◆ What you need to do
Every line below from the one containing "ATOM 135 O O" through the one containing "ATOM 152 C CA" must be transcribed exactly. Omit all lines outside that stretch.
==== Extracted records
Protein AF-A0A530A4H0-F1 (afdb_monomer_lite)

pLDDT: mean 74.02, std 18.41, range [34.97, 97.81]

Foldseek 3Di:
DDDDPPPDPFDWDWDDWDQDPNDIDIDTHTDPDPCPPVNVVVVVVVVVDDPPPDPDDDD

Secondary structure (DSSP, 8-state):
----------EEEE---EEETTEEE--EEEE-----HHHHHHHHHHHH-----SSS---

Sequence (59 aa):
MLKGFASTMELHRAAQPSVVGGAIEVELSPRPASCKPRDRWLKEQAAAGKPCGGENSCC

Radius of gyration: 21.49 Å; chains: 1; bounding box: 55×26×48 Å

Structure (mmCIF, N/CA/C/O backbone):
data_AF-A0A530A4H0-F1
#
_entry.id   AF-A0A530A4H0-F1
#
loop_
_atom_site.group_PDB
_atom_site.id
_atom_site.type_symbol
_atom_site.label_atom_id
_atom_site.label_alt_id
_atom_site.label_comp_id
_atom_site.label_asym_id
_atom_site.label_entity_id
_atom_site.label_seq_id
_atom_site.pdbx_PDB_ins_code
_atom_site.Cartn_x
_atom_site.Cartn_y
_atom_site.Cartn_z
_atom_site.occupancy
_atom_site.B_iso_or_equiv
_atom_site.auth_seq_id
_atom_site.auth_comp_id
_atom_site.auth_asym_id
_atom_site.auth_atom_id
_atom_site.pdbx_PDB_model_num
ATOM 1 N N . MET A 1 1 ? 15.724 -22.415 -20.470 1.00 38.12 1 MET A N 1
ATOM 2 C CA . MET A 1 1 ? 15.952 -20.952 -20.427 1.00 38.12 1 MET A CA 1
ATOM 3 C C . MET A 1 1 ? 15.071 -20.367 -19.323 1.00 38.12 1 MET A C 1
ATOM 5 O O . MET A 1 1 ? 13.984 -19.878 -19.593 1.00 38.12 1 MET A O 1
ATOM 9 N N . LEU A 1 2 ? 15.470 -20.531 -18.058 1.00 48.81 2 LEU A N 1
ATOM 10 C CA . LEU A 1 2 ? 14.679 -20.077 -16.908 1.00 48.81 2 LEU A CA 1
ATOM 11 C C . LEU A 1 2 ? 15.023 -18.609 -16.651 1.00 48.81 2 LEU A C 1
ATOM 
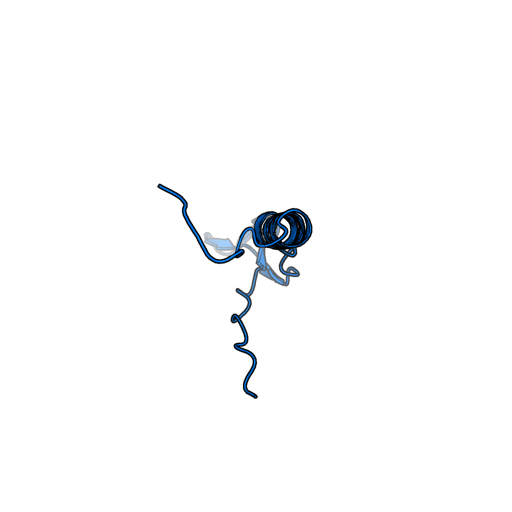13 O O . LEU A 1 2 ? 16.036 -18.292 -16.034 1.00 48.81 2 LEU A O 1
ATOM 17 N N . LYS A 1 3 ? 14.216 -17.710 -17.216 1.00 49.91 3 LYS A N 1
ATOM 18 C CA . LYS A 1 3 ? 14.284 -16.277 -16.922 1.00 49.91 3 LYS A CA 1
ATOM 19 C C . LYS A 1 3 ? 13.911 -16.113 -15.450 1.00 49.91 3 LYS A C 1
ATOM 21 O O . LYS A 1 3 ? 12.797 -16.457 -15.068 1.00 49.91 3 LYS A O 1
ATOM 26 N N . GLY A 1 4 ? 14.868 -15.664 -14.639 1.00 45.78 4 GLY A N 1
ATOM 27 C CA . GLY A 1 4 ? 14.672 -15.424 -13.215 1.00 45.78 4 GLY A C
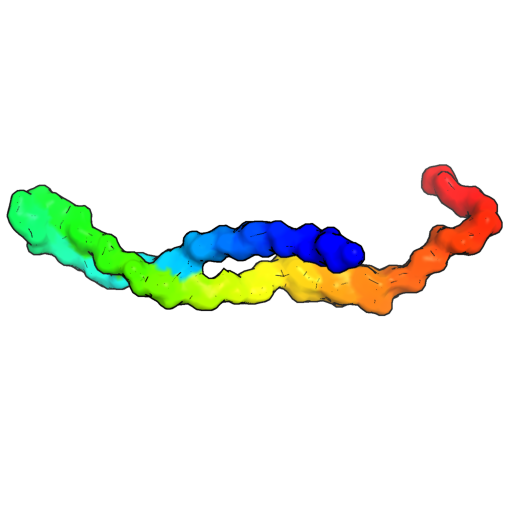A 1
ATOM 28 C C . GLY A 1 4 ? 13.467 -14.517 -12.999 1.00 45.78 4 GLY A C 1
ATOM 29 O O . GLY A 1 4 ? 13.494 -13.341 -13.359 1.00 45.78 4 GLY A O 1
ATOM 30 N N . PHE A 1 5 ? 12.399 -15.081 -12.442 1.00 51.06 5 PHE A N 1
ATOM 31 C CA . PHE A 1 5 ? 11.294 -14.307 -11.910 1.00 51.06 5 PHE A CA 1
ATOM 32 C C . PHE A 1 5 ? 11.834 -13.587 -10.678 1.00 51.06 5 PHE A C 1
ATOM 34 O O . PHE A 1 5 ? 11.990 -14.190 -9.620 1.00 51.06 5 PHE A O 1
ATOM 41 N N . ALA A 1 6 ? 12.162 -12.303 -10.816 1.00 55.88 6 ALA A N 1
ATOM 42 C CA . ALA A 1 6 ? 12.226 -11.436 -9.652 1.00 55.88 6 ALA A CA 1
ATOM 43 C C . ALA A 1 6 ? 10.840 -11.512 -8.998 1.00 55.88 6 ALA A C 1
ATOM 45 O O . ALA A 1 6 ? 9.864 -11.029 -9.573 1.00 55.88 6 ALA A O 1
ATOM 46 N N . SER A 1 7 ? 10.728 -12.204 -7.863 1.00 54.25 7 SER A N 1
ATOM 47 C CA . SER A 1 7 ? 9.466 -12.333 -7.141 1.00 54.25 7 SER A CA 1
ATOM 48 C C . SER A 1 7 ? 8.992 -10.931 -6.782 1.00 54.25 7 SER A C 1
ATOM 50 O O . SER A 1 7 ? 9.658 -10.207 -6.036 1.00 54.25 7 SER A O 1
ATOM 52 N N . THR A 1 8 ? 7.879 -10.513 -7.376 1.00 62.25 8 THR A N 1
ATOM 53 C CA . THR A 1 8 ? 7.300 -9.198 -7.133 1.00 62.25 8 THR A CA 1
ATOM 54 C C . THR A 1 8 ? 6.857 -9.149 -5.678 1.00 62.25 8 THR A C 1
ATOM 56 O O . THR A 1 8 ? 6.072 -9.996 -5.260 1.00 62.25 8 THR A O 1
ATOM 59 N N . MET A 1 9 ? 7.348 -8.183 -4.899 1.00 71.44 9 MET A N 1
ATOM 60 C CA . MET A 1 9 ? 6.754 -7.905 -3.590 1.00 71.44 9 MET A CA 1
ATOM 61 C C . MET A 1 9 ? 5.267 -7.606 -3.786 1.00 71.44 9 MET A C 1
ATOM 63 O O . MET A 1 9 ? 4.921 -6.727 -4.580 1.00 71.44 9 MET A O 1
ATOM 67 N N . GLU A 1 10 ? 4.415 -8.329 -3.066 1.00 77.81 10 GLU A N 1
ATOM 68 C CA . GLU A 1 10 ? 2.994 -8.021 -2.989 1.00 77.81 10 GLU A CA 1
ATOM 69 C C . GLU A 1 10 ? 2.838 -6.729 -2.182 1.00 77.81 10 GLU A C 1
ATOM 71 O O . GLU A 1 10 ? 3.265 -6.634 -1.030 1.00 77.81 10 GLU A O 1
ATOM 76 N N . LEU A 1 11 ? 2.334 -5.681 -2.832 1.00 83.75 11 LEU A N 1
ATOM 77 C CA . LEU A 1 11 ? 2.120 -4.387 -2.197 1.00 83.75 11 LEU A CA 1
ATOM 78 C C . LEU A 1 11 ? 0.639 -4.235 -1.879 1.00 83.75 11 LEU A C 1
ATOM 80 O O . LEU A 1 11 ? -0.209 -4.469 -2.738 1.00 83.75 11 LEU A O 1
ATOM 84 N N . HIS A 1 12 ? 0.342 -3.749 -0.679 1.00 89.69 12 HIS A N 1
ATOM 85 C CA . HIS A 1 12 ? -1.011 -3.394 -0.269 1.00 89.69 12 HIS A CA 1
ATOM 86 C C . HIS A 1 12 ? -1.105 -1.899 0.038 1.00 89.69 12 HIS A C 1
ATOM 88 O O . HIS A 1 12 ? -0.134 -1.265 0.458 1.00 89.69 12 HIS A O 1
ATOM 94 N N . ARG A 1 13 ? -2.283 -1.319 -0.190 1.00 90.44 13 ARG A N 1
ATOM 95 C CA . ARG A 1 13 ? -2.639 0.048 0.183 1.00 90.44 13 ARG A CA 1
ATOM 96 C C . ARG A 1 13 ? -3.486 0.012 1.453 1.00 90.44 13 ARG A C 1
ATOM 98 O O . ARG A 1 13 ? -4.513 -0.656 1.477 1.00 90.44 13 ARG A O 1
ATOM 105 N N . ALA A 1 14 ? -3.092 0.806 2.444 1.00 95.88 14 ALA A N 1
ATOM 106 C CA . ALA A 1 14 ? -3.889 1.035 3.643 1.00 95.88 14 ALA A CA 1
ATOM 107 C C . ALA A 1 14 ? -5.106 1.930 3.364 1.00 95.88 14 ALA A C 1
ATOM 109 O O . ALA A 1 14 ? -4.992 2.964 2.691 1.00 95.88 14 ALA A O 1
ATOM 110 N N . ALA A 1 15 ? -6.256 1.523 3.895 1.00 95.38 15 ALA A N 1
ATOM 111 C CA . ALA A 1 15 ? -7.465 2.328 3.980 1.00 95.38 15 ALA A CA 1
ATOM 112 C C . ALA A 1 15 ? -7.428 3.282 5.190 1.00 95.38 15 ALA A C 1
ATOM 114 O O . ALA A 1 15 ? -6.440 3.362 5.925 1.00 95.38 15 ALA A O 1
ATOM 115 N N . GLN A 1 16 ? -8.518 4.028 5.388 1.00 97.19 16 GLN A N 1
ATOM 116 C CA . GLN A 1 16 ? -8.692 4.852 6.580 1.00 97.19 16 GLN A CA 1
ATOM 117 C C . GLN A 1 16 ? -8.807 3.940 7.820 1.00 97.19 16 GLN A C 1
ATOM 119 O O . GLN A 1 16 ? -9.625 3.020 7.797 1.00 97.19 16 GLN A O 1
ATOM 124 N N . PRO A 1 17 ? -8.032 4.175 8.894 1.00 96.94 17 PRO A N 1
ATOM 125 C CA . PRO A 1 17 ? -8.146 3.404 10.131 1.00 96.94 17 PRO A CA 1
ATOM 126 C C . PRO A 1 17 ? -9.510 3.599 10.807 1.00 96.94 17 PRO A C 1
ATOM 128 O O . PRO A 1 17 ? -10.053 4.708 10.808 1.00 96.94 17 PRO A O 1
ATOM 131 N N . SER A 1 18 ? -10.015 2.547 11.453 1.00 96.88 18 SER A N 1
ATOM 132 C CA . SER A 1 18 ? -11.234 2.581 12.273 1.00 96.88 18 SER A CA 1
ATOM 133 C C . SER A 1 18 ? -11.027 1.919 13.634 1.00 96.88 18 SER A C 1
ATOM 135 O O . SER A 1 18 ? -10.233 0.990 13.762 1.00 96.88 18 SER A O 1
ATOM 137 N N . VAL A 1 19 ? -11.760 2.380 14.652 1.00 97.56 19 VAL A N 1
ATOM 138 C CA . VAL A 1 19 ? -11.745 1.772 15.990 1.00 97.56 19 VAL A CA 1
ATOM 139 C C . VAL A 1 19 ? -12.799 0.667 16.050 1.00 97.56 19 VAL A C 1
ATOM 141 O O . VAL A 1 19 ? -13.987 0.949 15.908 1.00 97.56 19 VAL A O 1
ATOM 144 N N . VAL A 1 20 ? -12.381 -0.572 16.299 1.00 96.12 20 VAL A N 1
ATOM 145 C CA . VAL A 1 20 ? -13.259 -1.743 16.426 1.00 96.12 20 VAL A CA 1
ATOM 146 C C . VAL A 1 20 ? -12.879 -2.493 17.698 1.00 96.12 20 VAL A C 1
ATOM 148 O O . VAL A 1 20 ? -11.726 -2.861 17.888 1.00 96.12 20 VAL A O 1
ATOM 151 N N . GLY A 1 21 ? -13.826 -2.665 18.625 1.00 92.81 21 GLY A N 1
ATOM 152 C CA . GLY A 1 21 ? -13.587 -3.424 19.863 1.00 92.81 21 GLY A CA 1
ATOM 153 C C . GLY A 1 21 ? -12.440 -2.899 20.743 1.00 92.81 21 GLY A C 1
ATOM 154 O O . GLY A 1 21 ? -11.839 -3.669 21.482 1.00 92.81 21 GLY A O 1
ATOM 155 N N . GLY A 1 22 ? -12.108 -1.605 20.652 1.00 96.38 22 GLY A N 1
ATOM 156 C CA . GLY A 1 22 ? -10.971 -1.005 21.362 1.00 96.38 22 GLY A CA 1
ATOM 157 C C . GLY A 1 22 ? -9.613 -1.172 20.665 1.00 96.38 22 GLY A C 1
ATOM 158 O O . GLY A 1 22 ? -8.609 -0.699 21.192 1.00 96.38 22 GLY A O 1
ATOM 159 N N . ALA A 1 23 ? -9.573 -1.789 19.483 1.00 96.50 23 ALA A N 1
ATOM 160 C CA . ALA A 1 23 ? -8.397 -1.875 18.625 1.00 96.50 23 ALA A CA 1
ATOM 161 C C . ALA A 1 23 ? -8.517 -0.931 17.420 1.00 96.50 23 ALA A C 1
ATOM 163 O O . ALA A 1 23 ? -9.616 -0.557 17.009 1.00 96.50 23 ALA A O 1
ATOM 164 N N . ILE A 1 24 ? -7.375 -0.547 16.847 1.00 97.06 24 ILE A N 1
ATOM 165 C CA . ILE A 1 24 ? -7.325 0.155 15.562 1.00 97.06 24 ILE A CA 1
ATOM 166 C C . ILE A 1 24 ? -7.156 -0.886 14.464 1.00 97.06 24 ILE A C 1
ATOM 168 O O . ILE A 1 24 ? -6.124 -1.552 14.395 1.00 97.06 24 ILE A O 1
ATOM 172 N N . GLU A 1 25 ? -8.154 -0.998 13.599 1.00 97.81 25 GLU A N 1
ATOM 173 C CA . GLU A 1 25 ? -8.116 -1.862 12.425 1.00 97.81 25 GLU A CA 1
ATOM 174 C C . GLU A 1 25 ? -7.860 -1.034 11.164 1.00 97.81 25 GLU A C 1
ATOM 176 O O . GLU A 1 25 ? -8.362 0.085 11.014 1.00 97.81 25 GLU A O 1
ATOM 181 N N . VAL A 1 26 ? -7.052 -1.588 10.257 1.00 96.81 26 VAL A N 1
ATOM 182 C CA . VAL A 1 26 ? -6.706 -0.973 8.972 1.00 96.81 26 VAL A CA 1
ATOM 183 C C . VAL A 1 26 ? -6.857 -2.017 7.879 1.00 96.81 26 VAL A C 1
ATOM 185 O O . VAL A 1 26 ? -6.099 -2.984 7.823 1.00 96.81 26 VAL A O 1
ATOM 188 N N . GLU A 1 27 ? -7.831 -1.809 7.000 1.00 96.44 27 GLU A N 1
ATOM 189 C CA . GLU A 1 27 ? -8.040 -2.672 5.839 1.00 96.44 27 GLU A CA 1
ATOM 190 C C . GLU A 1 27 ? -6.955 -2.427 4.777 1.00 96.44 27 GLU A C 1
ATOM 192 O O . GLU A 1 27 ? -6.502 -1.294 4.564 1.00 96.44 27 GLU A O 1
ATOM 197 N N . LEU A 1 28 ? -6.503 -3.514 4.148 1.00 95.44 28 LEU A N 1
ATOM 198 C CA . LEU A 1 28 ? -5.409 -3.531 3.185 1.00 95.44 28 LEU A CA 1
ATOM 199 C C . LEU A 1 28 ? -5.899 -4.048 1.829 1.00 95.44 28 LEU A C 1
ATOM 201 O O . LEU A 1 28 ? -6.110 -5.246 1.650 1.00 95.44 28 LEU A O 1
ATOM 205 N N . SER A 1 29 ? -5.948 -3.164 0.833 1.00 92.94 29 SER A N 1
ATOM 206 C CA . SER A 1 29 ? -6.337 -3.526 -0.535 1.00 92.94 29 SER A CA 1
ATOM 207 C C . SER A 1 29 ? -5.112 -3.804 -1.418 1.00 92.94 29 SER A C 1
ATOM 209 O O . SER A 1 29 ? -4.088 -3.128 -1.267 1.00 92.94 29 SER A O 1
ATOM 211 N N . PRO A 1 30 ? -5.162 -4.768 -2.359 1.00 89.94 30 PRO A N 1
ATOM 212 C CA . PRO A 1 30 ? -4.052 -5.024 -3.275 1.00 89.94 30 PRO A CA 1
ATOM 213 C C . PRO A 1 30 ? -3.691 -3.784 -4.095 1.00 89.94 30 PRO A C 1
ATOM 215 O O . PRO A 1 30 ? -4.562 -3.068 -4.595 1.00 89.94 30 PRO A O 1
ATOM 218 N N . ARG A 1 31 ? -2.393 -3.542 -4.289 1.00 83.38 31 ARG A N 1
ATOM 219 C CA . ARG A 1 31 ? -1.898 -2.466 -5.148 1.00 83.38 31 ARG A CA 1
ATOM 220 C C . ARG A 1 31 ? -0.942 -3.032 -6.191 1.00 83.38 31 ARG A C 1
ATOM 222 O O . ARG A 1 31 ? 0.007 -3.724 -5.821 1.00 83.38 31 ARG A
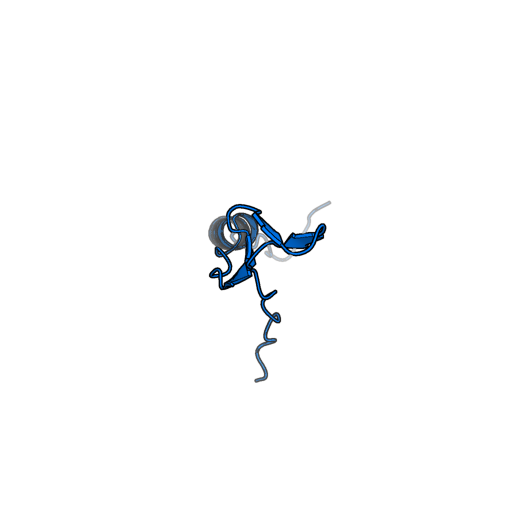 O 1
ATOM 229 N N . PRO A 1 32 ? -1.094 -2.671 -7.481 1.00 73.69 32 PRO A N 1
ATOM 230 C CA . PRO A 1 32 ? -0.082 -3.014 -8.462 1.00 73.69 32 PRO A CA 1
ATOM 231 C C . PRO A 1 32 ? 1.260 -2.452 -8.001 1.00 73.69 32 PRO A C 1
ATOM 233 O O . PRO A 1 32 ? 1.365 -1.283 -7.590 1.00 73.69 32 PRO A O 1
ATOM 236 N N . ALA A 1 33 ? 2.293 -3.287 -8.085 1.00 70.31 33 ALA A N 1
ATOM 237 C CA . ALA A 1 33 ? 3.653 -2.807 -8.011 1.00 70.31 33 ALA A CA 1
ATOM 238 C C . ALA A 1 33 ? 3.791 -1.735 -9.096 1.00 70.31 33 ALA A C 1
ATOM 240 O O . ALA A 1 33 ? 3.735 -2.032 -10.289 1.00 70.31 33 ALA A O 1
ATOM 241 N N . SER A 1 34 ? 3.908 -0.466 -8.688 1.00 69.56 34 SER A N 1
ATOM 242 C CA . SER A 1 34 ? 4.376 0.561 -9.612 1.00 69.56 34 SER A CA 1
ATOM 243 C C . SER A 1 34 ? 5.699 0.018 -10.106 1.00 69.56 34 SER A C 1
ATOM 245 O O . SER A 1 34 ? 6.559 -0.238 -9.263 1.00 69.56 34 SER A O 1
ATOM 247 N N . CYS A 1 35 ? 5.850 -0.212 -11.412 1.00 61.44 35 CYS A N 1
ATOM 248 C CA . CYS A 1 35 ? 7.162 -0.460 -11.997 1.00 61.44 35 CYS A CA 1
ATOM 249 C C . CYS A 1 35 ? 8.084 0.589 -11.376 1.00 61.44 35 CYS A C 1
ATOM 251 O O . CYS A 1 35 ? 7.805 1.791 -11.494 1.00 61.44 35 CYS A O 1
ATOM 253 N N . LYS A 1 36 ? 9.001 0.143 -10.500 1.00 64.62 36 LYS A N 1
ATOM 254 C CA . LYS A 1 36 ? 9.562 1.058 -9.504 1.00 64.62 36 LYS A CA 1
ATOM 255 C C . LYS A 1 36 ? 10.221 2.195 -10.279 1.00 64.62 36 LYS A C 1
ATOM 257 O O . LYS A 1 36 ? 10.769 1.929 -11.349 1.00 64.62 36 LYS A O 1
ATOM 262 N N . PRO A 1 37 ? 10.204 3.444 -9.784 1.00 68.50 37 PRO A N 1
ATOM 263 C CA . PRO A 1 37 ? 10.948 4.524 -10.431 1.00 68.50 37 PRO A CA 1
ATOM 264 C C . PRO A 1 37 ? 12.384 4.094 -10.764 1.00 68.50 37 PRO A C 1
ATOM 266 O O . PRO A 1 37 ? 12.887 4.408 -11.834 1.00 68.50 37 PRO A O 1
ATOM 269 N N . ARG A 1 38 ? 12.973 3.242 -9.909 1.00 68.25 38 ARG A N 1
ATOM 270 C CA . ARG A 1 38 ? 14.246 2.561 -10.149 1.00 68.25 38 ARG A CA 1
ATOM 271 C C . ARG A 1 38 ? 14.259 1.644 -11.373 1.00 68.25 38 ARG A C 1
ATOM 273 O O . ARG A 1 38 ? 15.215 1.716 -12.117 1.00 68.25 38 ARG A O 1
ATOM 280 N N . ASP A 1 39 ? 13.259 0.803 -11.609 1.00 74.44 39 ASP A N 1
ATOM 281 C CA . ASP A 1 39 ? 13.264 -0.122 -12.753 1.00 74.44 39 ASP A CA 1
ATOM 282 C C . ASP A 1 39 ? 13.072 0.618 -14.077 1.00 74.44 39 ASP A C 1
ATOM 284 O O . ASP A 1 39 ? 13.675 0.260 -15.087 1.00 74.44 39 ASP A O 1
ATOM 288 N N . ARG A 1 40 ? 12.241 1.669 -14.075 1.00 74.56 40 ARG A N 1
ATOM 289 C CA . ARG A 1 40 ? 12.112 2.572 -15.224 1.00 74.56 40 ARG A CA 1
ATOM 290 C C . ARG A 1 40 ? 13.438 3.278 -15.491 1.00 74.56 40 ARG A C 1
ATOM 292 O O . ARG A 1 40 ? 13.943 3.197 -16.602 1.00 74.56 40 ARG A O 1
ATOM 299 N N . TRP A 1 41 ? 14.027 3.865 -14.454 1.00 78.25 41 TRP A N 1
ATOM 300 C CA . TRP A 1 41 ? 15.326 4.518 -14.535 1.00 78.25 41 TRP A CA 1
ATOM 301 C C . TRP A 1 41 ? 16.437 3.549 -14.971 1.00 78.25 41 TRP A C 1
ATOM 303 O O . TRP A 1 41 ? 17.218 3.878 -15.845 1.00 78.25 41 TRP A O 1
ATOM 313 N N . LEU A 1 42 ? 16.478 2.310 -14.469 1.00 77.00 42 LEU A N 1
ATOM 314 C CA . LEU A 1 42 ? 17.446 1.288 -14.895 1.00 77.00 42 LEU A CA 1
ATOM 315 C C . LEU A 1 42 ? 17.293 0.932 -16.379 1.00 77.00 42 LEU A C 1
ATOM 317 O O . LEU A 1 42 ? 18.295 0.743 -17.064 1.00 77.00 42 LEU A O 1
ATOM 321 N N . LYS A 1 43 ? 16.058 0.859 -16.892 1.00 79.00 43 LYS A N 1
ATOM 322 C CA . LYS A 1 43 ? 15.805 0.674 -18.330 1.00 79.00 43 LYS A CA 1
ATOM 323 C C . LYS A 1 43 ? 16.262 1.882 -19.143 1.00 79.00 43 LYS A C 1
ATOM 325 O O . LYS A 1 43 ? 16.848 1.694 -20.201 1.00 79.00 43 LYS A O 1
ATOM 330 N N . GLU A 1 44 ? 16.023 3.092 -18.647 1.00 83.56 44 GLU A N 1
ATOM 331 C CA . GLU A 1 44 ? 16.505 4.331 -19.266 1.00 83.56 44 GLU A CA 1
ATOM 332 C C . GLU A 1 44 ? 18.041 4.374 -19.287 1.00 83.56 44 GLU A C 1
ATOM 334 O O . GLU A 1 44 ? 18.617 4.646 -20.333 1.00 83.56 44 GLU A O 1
========
◆ Result
ATOM 135 O O . SER A 1 18 ? -10.233 0.990 13.762 1.00 96.88 18 SER A O 1
ATOM 137 N N . VAL A 1 19 ? -11.760 2.380 14.652 1.00 97.56 19 VAL A N 1
ATOM 138 C CA . VAL A 1 19 ? -11.745 1.772 15.990 1.00 97.56 19 VAL A CA 1
ATOM 139 C C . VAL A 1 19 ? -12.799 0.667 16.050 1.00 97.56 19 VAL A C 1
ATOM 141 O O . VAL A 1 19 ? -13.987 0.949 15.908 1.00 97.56 19 VAL A O 1
ATOM 144 N N . VAL A 1 20 ? -12.381 -0.572 16.299 1.00 96.12 20 VAL A N 1
ATOM 145 C CA . VAL A 1 20 ? -13.259 -1.743 16.426 1.00 96.12 20 VAL A CA 1
ATOM 146 C C . VAL A 1 20 ? -12.879 -2.493 17.698 1.00 96.12 20 VAL A C 1
ATOM 148 O O . VAL A 1 20 ? -11.726 -2.861 17.888 1.00 96.12 20 VAL A O 1
ATOM 151 N N . GLY A 1 21 ? -13.826 -2.665 18.625 1.00 92.81 21 GLY A N 1
ATOM 152 C CA . GLY A 1 21 ? -13.587 -3.424 19.863 1.00 92.81 21 GLY A CA 1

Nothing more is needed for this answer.